You might be tempted, I was, to code an AGAIN statement to get back to the OPEN. After all that's where all the stuff started. That wont work because it was the CREATE that trip the Exception that triggered the pseudo-create. Sadly you need a label that is almost as useless as the statement labels we used to code for POSITIONs and still do for ERASE/CREATE pairs.

I want an ADD2QDIR that needs no EXCP. Then I can OPEN foreign files without jumping all over the place.





Friday, March 21, 2008

Data base design

I'm working with a system I did not create. Now I have the reputation of being excessively critical of OPC (other people's code) so please bear with my tirade - you may find a grain of truth in this rant despite my nasty and critical nature. In this system there is an Order Header file called O1A, and Order Detail file called O1 and an Item/Warehouse file called I1B. No surprise there. Now here's where I get all bent out of shape. All three of these files have a field called Warehouse and all three use the same variable - the same name.

I guess I should be used to that approach. The Qantel/Comet file scheme, which is really different from the COBOL file organization scheme, lends itself to defining the same variable in more than one file.

In COBOL the data record is read into a memory block in the application program space. That space is mapped to variables: the first 6 bytes are the customer account number, the next 30 are the name, and so forth. In Comet the record is read into some invisible space in the OpSYS and then the variables are parsed into named variables.

The COBOL scheme makes it IMPOSSIBLE to use the same variable name in more than one record. It is simply not possible as the name points to a specific memory block. The same logic applies in Access, SQL, Oracle and, I expect, in all other databases.

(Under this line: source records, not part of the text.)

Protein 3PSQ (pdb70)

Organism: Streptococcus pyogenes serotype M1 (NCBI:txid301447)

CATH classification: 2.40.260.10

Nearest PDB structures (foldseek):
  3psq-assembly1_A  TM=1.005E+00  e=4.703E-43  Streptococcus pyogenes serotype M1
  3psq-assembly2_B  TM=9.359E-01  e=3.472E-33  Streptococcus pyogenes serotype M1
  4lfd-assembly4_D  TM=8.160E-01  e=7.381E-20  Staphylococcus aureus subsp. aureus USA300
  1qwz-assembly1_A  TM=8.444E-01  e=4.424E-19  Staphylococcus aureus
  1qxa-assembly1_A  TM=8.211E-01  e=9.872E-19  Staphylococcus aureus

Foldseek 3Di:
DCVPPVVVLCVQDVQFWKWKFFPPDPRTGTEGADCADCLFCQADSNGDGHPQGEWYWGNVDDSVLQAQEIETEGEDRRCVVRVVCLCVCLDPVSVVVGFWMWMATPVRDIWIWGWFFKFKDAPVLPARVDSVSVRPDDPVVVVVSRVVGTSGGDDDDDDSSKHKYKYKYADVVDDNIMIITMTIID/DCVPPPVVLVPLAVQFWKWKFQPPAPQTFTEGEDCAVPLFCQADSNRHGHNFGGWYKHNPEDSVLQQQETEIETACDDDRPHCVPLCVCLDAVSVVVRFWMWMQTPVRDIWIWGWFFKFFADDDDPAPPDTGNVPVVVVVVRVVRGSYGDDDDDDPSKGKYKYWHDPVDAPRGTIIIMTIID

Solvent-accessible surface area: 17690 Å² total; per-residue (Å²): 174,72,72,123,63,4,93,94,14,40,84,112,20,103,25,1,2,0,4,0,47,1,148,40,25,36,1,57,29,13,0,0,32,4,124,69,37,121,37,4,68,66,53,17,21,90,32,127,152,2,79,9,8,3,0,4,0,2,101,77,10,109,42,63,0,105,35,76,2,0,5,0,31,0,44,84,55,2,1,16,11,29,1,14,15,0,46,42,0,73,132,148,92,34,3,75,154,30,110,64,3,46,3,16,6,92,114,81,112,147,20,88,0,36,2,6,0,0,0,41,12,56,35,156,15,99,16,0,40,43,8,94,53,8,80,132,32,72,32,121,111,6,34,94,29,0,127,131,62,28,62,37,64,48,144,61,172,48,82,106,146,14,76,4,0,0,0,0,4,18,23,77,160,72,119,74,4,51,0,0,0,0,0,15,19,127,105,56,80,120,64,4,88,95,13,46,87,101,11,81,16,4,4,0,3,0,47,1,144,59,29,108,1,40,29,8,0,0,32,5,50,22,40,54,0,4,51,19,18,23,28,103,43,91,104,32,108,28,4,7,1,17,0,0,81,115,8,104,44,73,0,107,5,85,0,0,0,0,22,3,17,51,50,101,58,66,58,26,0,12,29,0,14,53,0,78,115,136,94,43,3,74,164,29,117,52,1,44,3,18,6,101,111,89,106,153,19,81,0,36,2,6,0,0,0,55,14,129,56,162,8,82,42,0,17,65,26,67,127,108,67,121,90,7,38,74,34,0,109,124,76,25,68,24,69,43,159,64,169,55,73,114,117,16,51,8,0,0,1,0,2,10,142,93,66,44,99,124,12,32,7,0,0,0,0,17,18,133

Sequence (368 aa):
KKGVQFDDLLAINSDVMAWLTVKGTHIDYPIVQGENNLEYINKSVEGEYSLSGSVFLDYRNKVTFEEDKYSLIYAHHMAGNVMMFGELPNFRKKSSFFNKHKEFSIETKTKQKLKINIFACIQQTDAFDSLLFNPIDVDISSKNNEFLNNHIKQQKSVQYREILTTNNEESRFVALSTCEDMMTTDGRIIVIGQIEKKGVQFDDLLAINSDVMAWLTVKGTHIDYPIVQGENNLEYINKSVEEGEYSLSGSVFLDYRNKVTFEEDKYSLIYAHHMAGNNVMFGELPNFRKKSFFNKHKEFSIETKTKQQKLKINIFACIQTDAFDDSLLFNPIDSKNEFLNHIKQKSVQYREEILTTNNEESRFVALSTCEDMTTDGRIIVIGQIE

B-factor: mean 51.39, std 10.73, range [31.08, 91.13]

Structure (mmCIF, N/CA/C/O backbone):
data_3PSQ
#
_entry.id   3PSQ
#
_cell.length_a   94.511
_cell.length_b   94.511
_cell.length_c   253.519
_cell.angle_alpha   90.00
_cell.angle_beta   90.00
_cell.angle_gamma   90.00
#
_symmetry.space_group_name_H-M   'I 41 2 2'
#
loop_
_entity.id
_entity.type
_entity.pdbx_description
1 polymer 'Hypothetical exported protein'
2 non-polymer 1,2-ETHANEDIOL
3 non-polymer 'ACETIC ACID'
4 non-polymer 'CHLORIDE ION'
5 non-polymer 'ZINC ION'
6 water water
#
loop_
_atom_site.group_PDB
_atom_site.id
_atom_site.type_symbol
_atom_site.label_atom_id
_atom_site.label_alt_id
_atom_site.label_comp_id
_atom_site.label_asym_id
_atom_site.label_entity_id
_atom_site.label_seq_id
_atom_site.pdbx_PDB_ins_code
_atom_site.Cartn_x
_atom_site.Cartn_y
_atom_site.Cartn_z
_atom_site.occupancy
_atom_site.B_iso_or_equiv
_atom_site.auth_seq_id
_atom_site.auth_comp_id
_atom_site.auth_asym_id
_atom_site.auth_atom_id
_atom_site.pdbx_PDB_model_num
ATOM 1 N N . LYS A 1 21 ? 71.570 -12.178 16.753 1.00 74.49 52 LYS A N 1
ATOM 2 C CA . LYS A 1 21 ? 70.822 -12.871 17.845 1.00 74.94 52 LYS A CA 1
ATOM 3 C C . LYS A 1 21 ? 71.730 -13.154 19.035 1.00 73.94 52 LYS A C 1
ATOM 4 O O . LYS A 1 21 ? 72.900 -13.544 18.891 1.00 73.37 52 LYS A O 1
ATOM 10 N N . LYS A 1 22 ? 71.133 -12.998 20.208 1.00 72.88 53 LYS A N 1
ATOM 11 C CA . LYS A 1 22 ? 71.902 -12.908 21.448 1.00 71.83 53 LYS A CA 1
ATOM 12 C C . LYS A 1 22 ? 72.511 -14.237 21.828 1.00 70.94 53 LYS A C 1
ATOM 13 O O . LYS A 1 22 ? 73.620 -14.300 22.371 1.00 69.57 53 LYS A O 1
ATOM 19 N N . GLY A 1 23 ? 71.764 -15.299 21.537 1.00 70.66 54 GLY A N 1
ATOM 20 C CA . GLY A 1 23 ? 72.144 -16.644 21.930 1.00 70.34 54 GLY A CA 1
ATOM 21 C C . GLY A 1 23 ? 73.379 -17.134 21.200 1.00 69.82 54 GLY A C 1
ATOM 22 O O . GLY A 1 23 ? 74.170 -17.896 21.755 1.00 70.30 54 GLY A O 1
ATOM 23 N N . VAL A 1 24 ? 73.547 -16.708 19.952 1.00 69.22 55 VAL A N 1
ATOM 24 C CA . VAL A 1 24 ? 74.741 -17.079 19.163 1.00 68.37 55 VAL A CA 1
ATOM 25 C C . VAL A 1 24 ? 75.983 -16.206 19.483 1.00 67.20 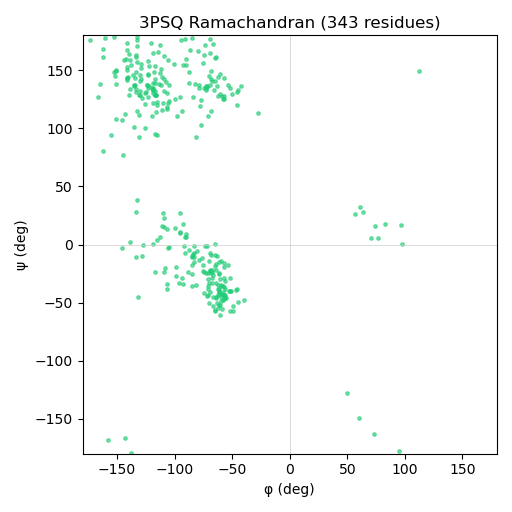55 VAL A C 1
ATOM 26 O O . VAL A 1 24 ? 77.109 -16.731 19.507 1.00 67.77 55 VAL A O 1
ATOM 30 N N . GLN A 1 25 ? 75.782 -14.915 19.785 1.00 64.78 56 GLN A N 1
ATOM 31 C CA . GLN A 1 25 ? 76.916 -13.983 19.879 1.00 62.78 56 GLN A CA 1
ATOM 32 C C . GLN A 1 25 ? 77.390 -13.475 21.271 1.00 60.43 56 GLN A C 1
ATOM 33 O O . GLN A 1 25 ? 78.594 -13.253 21.446 1.00 60.11 56 GLN A O 1
ATOM 39 N N . PHE A 1 26 ? 76.480 -13.289 22.232 1.00 57.54 57 PHE A N 1
ATOM 40 C CA . PHE A 1 26 ? 76.767 -12.502 23.449 1.00 55.27 57 PHE A CA 1
ATOM 41 C C . PHE A 1 26 ? 77.928 -13.006 24.295 1.00 55.25 57 PHE A C 1
ATOM 42 O O . PHE A 1 26 ? 78.874 -12.266 24.593 1.00 55.02 57 PHE A O 1
ATOM 50 N N . ASP A 1 27 ? 77.856 -14.269 24.700 1.00 55.11 58 ASP A N 1
ATOM 51 C CA . ASP A 1 27 ? 78.929 -14.879 25.468 1.00 54.77 58 ASP A CA 1
ATOM 52 C C . ASP A 1 27 ? 80.254 -14.779 24.741 1.00 53.00 58 ASP A C 1
ATOM 53 O O . ASP A 1 27 ? 81.259 -14.422 25.334 1.00 53.44 58 ASP A O 1
ATOM 58 N N . ASP A 1 28 ? 80.251 -15.084 23.456 1.00 51.57 59 ASP A N 1
ATOM 59 C CA . ASP A 1 28 ? 81.476 -15.042 22.670 1.00 50.29 59 ASP A CA 1
ATOM 60 C C . ASP A 1 28 ? 82.048 -13.639 22.560 1.00 48.64 59 ASP A C 1
ATOM 61 O O . ASP A 1 28 ? 83.236 -13.463 22.709 1.00 48.44 59 ASP A O 1
ATOM 66 N N . LEU A 1 29 ? 81.212 -12.645 22.278 1.00 46.79 60 LEU A N 1
ATOM 67 C CA . LEU A 1 29 ? 81.675 -11.261 22.296 1.00 45.87 60 LEU A CA 1
ATOM 68 C C . LEU A 1 29 ? 82.266 -10.896 23.626 1.00 45.60 60 LEU A C 1
ATOM 69 O O . LEU A 1 29 ? 83.321 -10.266 23.695 1.00 46.04 60 LEU A O 1
ATOM 74 N N . LEU A 1 30 ? 81.597 -11.310 24.693 1.00 45.54 61 LEU A N 1
ATOM 75 C CA . LEU A 1 30 ? 82.036 -11.004 26.041 1.00 45.42 61 LEU A CA 1
ATOM 76 C C . LEU A 1 30 ? 83.415 -11.565 26.270 1.00 45.40 61 LEU A C 1
ATOM 77 O O . LEU A 1 30 ? 84.237 -10.960 26.960 1.00 45.57 61 LEU A O 1
ATOM 82 N N . ALA A 1 31 ? 83.660 -12.723 25.674 1.00 45.66 62 ALA A N 1
ATOM 83 C CA . ALA A 1 31 ? 84.906 -13.462 25.829 1.00 46.47 62 ALA A CA 1
ATOM 84 C C . ALA A 1 31 ? 86.046 -12.828 25.020 1.00 47.12 62 ALA A C 1
ATOM 85 O O . ALA A 1 31 ? 87.230 -13.034 25.307 1.00 47.50 62 ALA A O 1
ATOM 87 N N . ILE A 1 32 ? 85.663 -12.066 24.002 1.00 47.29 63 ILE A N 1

The Qantel/Comet format scheme is a result of the small memory design of the 1970's and 1980's. Consider how much memory this approach saves. If you have the "same" data in more than one file, think Order Number, you need only one variable and you save all the assignment statements that would be required to set the Order Number in the many files where it exists.
But in the forty years since the Q machine came on the scene, memory has gotten so cheap that it is almost free. And there are problems with the common variable approach.

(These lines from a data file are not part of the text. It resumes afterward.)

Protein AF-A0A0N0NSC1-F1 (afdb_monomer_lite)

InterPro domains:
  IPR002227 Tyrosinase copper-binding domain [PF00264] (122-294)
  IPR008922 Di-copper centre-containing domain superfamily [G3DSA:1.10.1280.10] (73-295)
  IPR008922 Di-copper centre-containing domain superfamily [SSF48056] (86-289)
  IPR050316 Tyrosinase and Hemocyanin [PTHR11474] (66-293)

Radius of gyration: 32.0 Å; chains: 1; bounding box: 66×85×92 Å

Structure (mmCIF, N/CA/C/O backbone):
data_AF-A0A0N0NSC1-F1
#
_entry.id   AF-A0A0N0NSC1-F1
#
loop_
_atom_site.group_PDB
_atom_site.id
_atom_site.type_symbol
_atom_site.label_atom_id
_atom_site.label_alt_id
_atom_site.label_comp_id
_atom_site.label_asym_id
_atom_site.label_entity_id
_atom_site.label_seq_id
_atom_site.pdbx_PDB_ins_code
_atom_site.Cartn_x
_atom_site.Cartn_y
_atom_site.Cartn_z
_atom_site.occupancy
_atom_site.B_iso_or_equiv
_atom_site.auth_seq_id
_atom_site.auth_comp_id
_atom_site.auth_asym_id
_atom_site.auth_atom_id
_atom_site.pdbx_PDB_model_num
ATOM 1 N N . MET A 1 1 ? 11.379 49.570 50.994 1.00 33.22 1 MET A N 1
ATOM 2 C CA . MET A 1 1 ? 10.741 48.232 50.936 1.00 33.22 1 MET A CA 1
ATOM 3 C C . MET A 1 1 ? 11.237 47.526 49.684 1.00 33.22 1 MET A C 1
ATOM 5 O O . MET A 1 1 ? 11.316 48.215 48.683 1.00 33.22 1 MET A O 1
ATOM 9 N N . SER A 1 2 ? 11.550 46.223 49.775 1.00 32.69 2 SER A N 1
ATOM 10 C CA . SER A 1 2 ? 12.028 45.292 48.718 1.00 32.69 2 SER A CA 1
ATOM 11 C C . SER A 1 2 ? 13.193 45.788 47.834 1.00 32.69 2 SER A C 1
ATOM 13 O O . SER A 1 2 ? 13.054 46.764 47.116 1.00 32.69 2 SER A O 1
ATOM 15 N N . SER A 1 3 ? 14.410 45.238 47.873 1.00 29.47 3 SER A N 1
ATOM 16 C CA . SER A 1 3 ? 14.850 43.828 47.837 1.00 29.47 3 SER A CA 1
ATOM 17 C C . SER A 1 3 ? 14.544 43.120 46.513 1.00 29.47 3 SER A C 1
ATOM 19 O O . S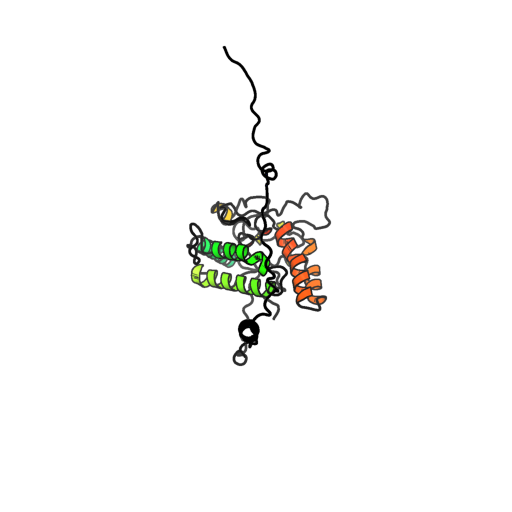ER A 1 3 ? 13.380 42.937 46.154 1.00 29.47 3 SER A O 1
ATOM 21 N N . SER A 1 4 ? 15.616 42.703 45.832 1.00 32.56 4 SER A N 1
ATOM 22 C CA . SER A 1 4 ? 15.623 41.874 44.624 1.00 32.56 4 SER A CA 1
ATOM 23 C C . SER A 1 4 ? 16.925 41.063 44.582 1.00 32.56 4 SER A C 1
ATOM 25 O O . SER A 1 4 ? 17.986 41.617 44.289 1.00 32.56 4 SER A O 1
ATOM 27 N N . THR A 1 5 ? 16.850 39.756 44.839 1.00 35.59 5 THR A N 1
ATOM 28 C CA . THR A 1 5 ? 17.995 38.842 44.698 1.00 35.59 5 THR A CA 1
ATOM 29 C C . THR A 1 5 ? 17.522 37.543 44.060 1.00 35.59 5 THR A C 1
ATOM 31 O O . THR A 1 5 ? 16.540 36.947 44.499 1.00 35.59 5 THR A O 1
ATOM 34 N N . VAL A 1 6 ? 18.204 37.123 42.995 1.00 33.25 6 VAL A N 1
ATOM 35 C CA . VAL A 1 6 ? 17.872 35.924 42.214 1.00 33.25 6 VAL A CA 1
ATOM 36 C C . VAL A 1 6 ? 18.391 34.673 42.922 1.00 33.25 6 VAL A C 1
ATOM 38 O O . VAL A 1 6 ? 19.537 34.638 43.361 1.00 33.25 6 VAL A O 1
ATOM 41 N N . SER A 1 7 ? 17.558 33.634 42.987 1.00 32.25 7 SER A N 1
ATOM 42 C CA . SER A 1 7 ? 17.938 32.317 43.504 1.00 32.25 7 SER A CA 1
ATOM 43 C C . SER A 1 7 ? 18.513 31.427 42.396 1.00 32.25 7 SER A C 1
ATOM 45 O O . SER A 1 7 ? 17.910 31.281 41.332 1.00 32.25 7 SER A O 1
ATOM 47 N N . ARG A 1 8 ? 19.651 30.784 42.675 1.00 33.72 8 ARG A N 1
ATOM 48 C CA . ARG A 1 8 ? 20.093 29.534 42.039 1.00 33.72 8 ARG A CA 1
ATOM 49 C C . ARG A 1 8 ? 20.505 28.582 43.156 1.00 33.72 8 ARG A C 1
ATOM 51 O O . ARG A 1 8 ? 21.403 28.916 43.917 1.00 33.72 8 ARG A O 1
ATOM 58 N N . ASN A 1 9 ? 19.869 27.419 43.223 1.00 31.83 9 ASN A N 1
ATOM 59 C CA . ASN A 1 9 ? 20.200 26.329 44.140 1.00 31.83 9 ASN A CA 1
ATOM 60 C C . ASN A 1 9 ? 20.088 24.981 43.405 1.00 31.83 9 ASN A C 1
ATOM 62 O O . ASN A 1 9 ? 19.425 24.905 42.375 1.00 31.83 9 ASN A O 1
ATOM 66 N N . SER A 1 10 ? 20.688 23.947 44.009 1.00 30.17 10 SER A N 1
ATOM 67 C CA . SER A 1 10 ? 20.615 22.507 43.682 1.00 30.17 10 SER A CA 1
ATOM 68 C C . SER A 1 10 ? 21.512 21.949 42.563 1.00 30.17 10 SER A C 1
ATOM 70 O O . SER A 1 10 ? 21.039 21.307 41.627 1.00 30.17 10 SER A O 1
ATOM 72 N N . LEU A 1 11 ? 22.826 22.078 42.752 1.00 35.41 11 LEU A N 1
ATOM 73 C CA . LEU A 1 11 ? 23.782 20.986 42.518 1.00 35.41 11 LEU A CA 1
ATOM 74 C C . LEU A 1 11 ? 24.658 20.846 43.781 1.00 35.41 11 LEU A C 1
ATOM 76 O O . LEU A 1 11 ? 24.741 21.794 44.557 1.00 35.41 11 LEU A O 1
ATOM 80 N N . GLU A 1 12 ? 25.284 19.678 43.962 1.00 35.97 12 GLU A N 1
ATOM 81 C CA . GLU A 1 12 ? 26.263 19.348 45.023 1.00 35.97 12 GLU A CA 1
ATOM 82 C C . GLU A 1 12 ? 25.735 19.146 46.462 1.00 35.97 12 GLU A C 1
ATOM 84 O O . GLU A 1 12 ? 25.927 19.962 47.361 1.00 35.97 12 GLU A O 1
ATOM 89 N N . ALA A 1 13 ? 25.191 17.952 46.713 1.00 34.84 13 ALA A N 1
ATOM 90 C CA . ALA A 1 13 ? 25.271 17.277 48.011 1.00 34.84 13 ALA A CA 1
ATOM 91 C C . ALA A 1 13 ? 25.329 15.756 47.767 1.00 34.84 13 ALA A C 1
ATOM 93 O O . ALA A 1 13 ? 24.359 15.237 47.231 1.00 34.84 13 ALA A O 1
ATOM 94 N N . ASP A 1 14 ? 26.475 15.104 48.065 1.00 39.81 14 ASP A N 1
ATOM 95 C CA . ASP A 1 14 ? 26.635 13.657 48.404 1.00 39.81 14 ASP A CA 1
ATOM 96 C C . ASP A 1 14 ? 28.096 13.112 48.308 1.00 39.81 14 ASP A C 1
ATOM 98 O O . ASP A 1 14 ? 28.331 12.010 47.819 1.00 39.81 14 ASP A O 1
ATOM 102 N N . GLN A 1 15 ? 29.129 13.831 48.792 1.00 39.75 15 GLN A N 1
ATOM 103 C CA . GLN A 1 15 ? 30.516 13.293 48.833 1.00 39.75 15 GLN A CA 1
ATOM 104 C C . GLN A 1 15 ? 31.375 13.710 50.055 1.00 39.75 15 GLN A C 1
ATOM 106 O O . GLN A 1 15 ? 32.533 14.094 49.890 1.00 39.75 15 GLN A O 1
ATOM 111 N N . GLN A 1 16 ? 30.876 13.647 51.306 1.00 39.28 16 GLN A N 1
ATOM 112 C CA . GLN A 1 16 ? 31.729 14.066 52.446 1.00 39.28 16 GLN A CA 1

The Comet scheme results in hidden assignment statements; reading and writing records that are defined with the same variables causes these fields to be filled "behind the curtain." I hate this because I can't tell which program updates a variable and all the Seeks and Searches don't help. Magic assignment statements behind the curtain can be so frustrating.

And then there is the file integrity issue. I so clearly remember the time a program I wrote read an O1A record keyed by Order Number + "B" into the format that was defined as:
1511 Format ___
ORNBR$;__
"A";_

I LOST THE LITERAL "A". Comparisons to the constant, the literal, "A" failed. It took me a very long time to realize that I had clobbered the location containing the literal A with a B.

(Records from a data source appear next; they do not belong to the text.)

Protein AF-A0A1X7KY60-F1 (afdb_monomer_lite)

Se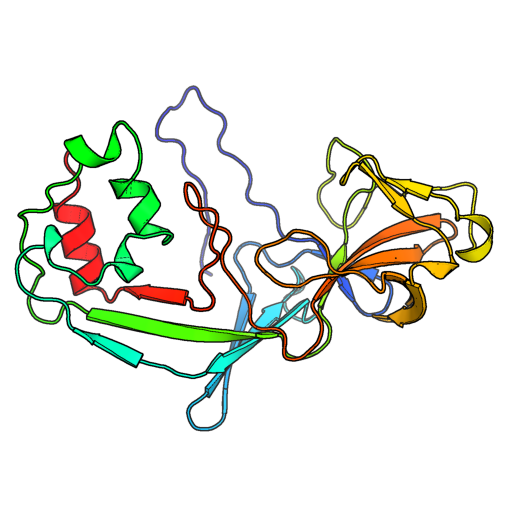quence (249 aa):
MLTAGSSTLDPALPVPALVGDRYLVNGAVVVSAVPAQVQVSYNGPNVQETDFAADGKTPVMTLLGTDYTVVPLSGAIGNSPTELFAGSALGVLTNTINGASLYNTQMSWQPGAAYAKVTRQVVGDTVLANDCSAPSTTGTNVTPCSTTVSTLEAFFPYASTVDNKTYNLSDGQIVTLAGTRAWVSNTALSAATTQYRVFYQANGQIDSATVIRNGTTLAITNTGNATPQNFYIFLNSAAVQTIKAAITF

Secondary structure (DSSP, 8-state):
--------SSTTSPPPPP-PPEEEETTEEEEEEEEEEEEEEEETTEEEEEEEETTSSSEEEEEEEEEEEEEE--SBGGGS-GGGTTTSHHHHHHSSTTTTTSB-TTSBPPTT-EEEEEEEEESS-EEEEE-SSSSPP-SS----SBSS--SHHHH-SEEETTTTEEE-GGGEEEEEETTEEEEEEEEEPSSSS--EEEEEEETTEEEEEEEEPTTPBP-BPPTT-SSPBSSEEEE-HHHHHHHHHHB--

Structure (mmCIF, N/CA/C/O backbone):
data_AF-A0A1X7KY60-F1
#
_entry.id   AF-A0A1X7KY60-F1
#
loop_
_atom_site.group_PDB
_atom_site.id
_atom_site.type_symbol
_atom_site.label_atom_id
_atom_site.label_alt_id
_atom_site.label_comp_id
_atom_site.label_asym_id
_atom_site.label_entity_id
_atom_site.label_seq_id
_atom_site.pdbx_PDB_ins_code
_atom_site.Cartn_x
_atom_site.Cartn_y
_atom_site.Cartn_z
_atom_site.occupancy
_atom_site.B_iso_or_equiv
_atom_site.auth_seq_id
_atom_site.auth_comp_id
_atom_site.auth_asym_id
_atom_site.auth_atom_id
_atom_site.pdbx_PDB_model_num
ATOM 1 N N . MET A 1 1 ? -23.517 -9.764 -2.875 1.00 39.22 1 MET A N 1
ATOM 2 C CA . MET A 1 1 ? -22.777 -8.786 -3.695 1.00 39.22 1 MET A CA 1
ATOM 3 C C . MET A 1 1 ? -22.790 -7.486 -2.910 1.00 39.22 1 MET A C 1
ATOM 5 O O . MET A 1 1 ? -23.860 -6.916 -2.755 1.00 39.22 1 MET A O 1
ATOM 9 N N . LEU A 1 2 ? -21.672 -7.111 -2.281 1.00 39.28 2 LEU A N 1
ATOM 10 C CA . LEU A 1 2 ? -21.548 -5.770 -1.704 1.00 39.28 2 LEU A CA 1
ATOM 11 C C . LEU A 1 2 ? -21.487 -4.784 -2.870 1.00 39.28 2 LEU A C 1
ATOM 13 O O . LEU A 1 2 ? -20.826 -5.068 -3.862 1.00 39.28 2 LEU A O 1
ATOM 17 N N . THR A 1 3 ? -22.192 -3.667 -2.767 1.00 45.72 3 THR A N 1
ATOM 18 C CA . THR A 1 3 ? -22.115 -2.552 -3.712 1.00 45.72 3 THR A CA 1
ATOM 19 C C . THR A 1 3 ? -21.402 -1.418 -2.993 1.00 45.72 3 THR A C 1
ATOM 21 O O . THR A 1 3 ? -21.876 -0.957 -1.957 1.00 45.72 3 THR A O 1
ATOM 24 N N . ALA A 1 4 ? -20.253 -0.986 -3.510 1.00 56.72 4 ALA A N 1
ATOM 25 C CA . ALA A 1 4 ? -19.630 0.261 -3.085 1.00 56.72 4 ALA A CA 1
ATOM 26 C C . ALA A 1 4 ? -20.053 1.359 -4.062 1.00 56.72 4 ALA A C 1
ATOM 28 O O . ALA A 1 4 ? -19.976 1.178 -5.275 1.00 56.72 4 ALA A O 1
ATOM 29 N N . GLY A 1 5 ? -20.515 2.481 -3.525 1.00 56.66 5 GLY A N 1
ATOM 30 C CA . GLY A 1 5 ? -20.860 3.664 -4.294 1.00 56.66 5 GLY A CA 1
ATOM 31 C C . GLY A 1 5 ? -20.453 4.900 -3.513 1.00 56.66 5 GLY A C 1
ATOM 32 O O . GLY A 1 5 ? -20.558 4.936 -2.288 1.00 56.66 5 GLY A O 1
ATOM 33 N N . SER A 1 6 ? -19.961 5.899 -4.223 1.00 65.31 6 SER A N 1
ATOM 34 C CA . SER A 1 6 ? -19.805 7.255 -3.720 1.00 65.31 6 SER A CA 1
ATOM 35 C C . SER A 1 6 ? -21.118 8.006 -3.946 1.00 65.31 6 SER A C 1
ATOM 37 O O . SER A 1 6 ? -21.815 7.806 -4.940 1.00 65.31 6 SER A O 1
ATOM 39 N N . SER A 1 7 ? -21.479 8.871 -3.008 1.00 62.62 7 SER A N 1
ATOM 40 C CA . SER A 1 7 ? -22.583 9.815 -3.159 1.00 62.62 7 SER A CA 1
ATOM 41 C C . SER A 1 7 ? -22.072 11.201 -2.807 1.00 62.62 7 SER A C 1
ATOM 43 O O . SER A 1 7 ? -21.348 11.354 -1.824 1.00 62.62 7 SER A O 1
ATOM 45 N N . THR A 1 8 ? -22.453 12.204 -3.588 1.00 66.19 8 THR A N 1
ATOM 46 C CA . THR A 1 8 ? -22.220 13.604 -3.232 1.00 66.19 8 THR A CA 1
ATOM 47 C C . THR A 1 8 ? -23.371 14.102 -2.361 1.00 66.19 8 THR A C 1
ATOM 49 O O . THR A 1 8 ? -24.528 13.758 -2.602 1.00 66.19 8 THR A O 1
ATOM 52 N N . LEU A 1 9 ? -23.057 14.903 -1.342 1.00 61.59 9 LEU A N 1
ATOM 53 C CA . LEU A 1 9 ? -24.069 15.654 -0.592 1.00 61.59 9 LEU A CA 1
ATOM 54 C C . LEU A 1 9 ? -24.482 16.940 -1.328 1.00 61.59 9 LEU A C 1
ATOM 56 O O . LEU A 1 9 ? -25.515 17.518 -1.005 1.00 61.59 9 LEU A O 1
ATOM 60 N N . ASP A 1 10 ? -23.701 17.359 -2.329 1.00 74.00 10 ASP A N 1
ATOM 61 C CA . ASP A 1 10 ? -23.993 18.494 -3.200 1.00 74.00 10 ASP A CA 1
ATOM 62 C C . ASP A 1 10 ? -24.287 17.993 -4.627 1.00 74.00 10 ASP A C 1
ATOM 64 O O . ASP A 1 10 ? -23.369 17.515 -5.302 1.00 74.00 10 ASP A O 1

Since then I have seen data corruption problems migrate through a system changing order numbers almost at random. One corrupt record, with the wrong data in the Order Number field, can destroy a database in the most amazing way. And the best way to start this is to write a record with the wrong format. That'll do you really nicely.

I have more I want to say about database design and variable naming, but it will have to wait for another time.

Labels:

Friday, March 7, 2008

Naming Variables

OK, tell me again why you are restricting variable names to eight characters. You've always done it that way. #FILES limits you to eight bytes. Long names are too hard to type correctly.

#CFILES, which is where you should be now, does not limit the IB name to eight bytes. You may wonder what the limit is. I know I did so I checked the documentation: http://www.signature.net/dbmanager.html. Of course I did not find out because there is no reference to the maximum length of the IB name, but it is surely longer than eight bytes.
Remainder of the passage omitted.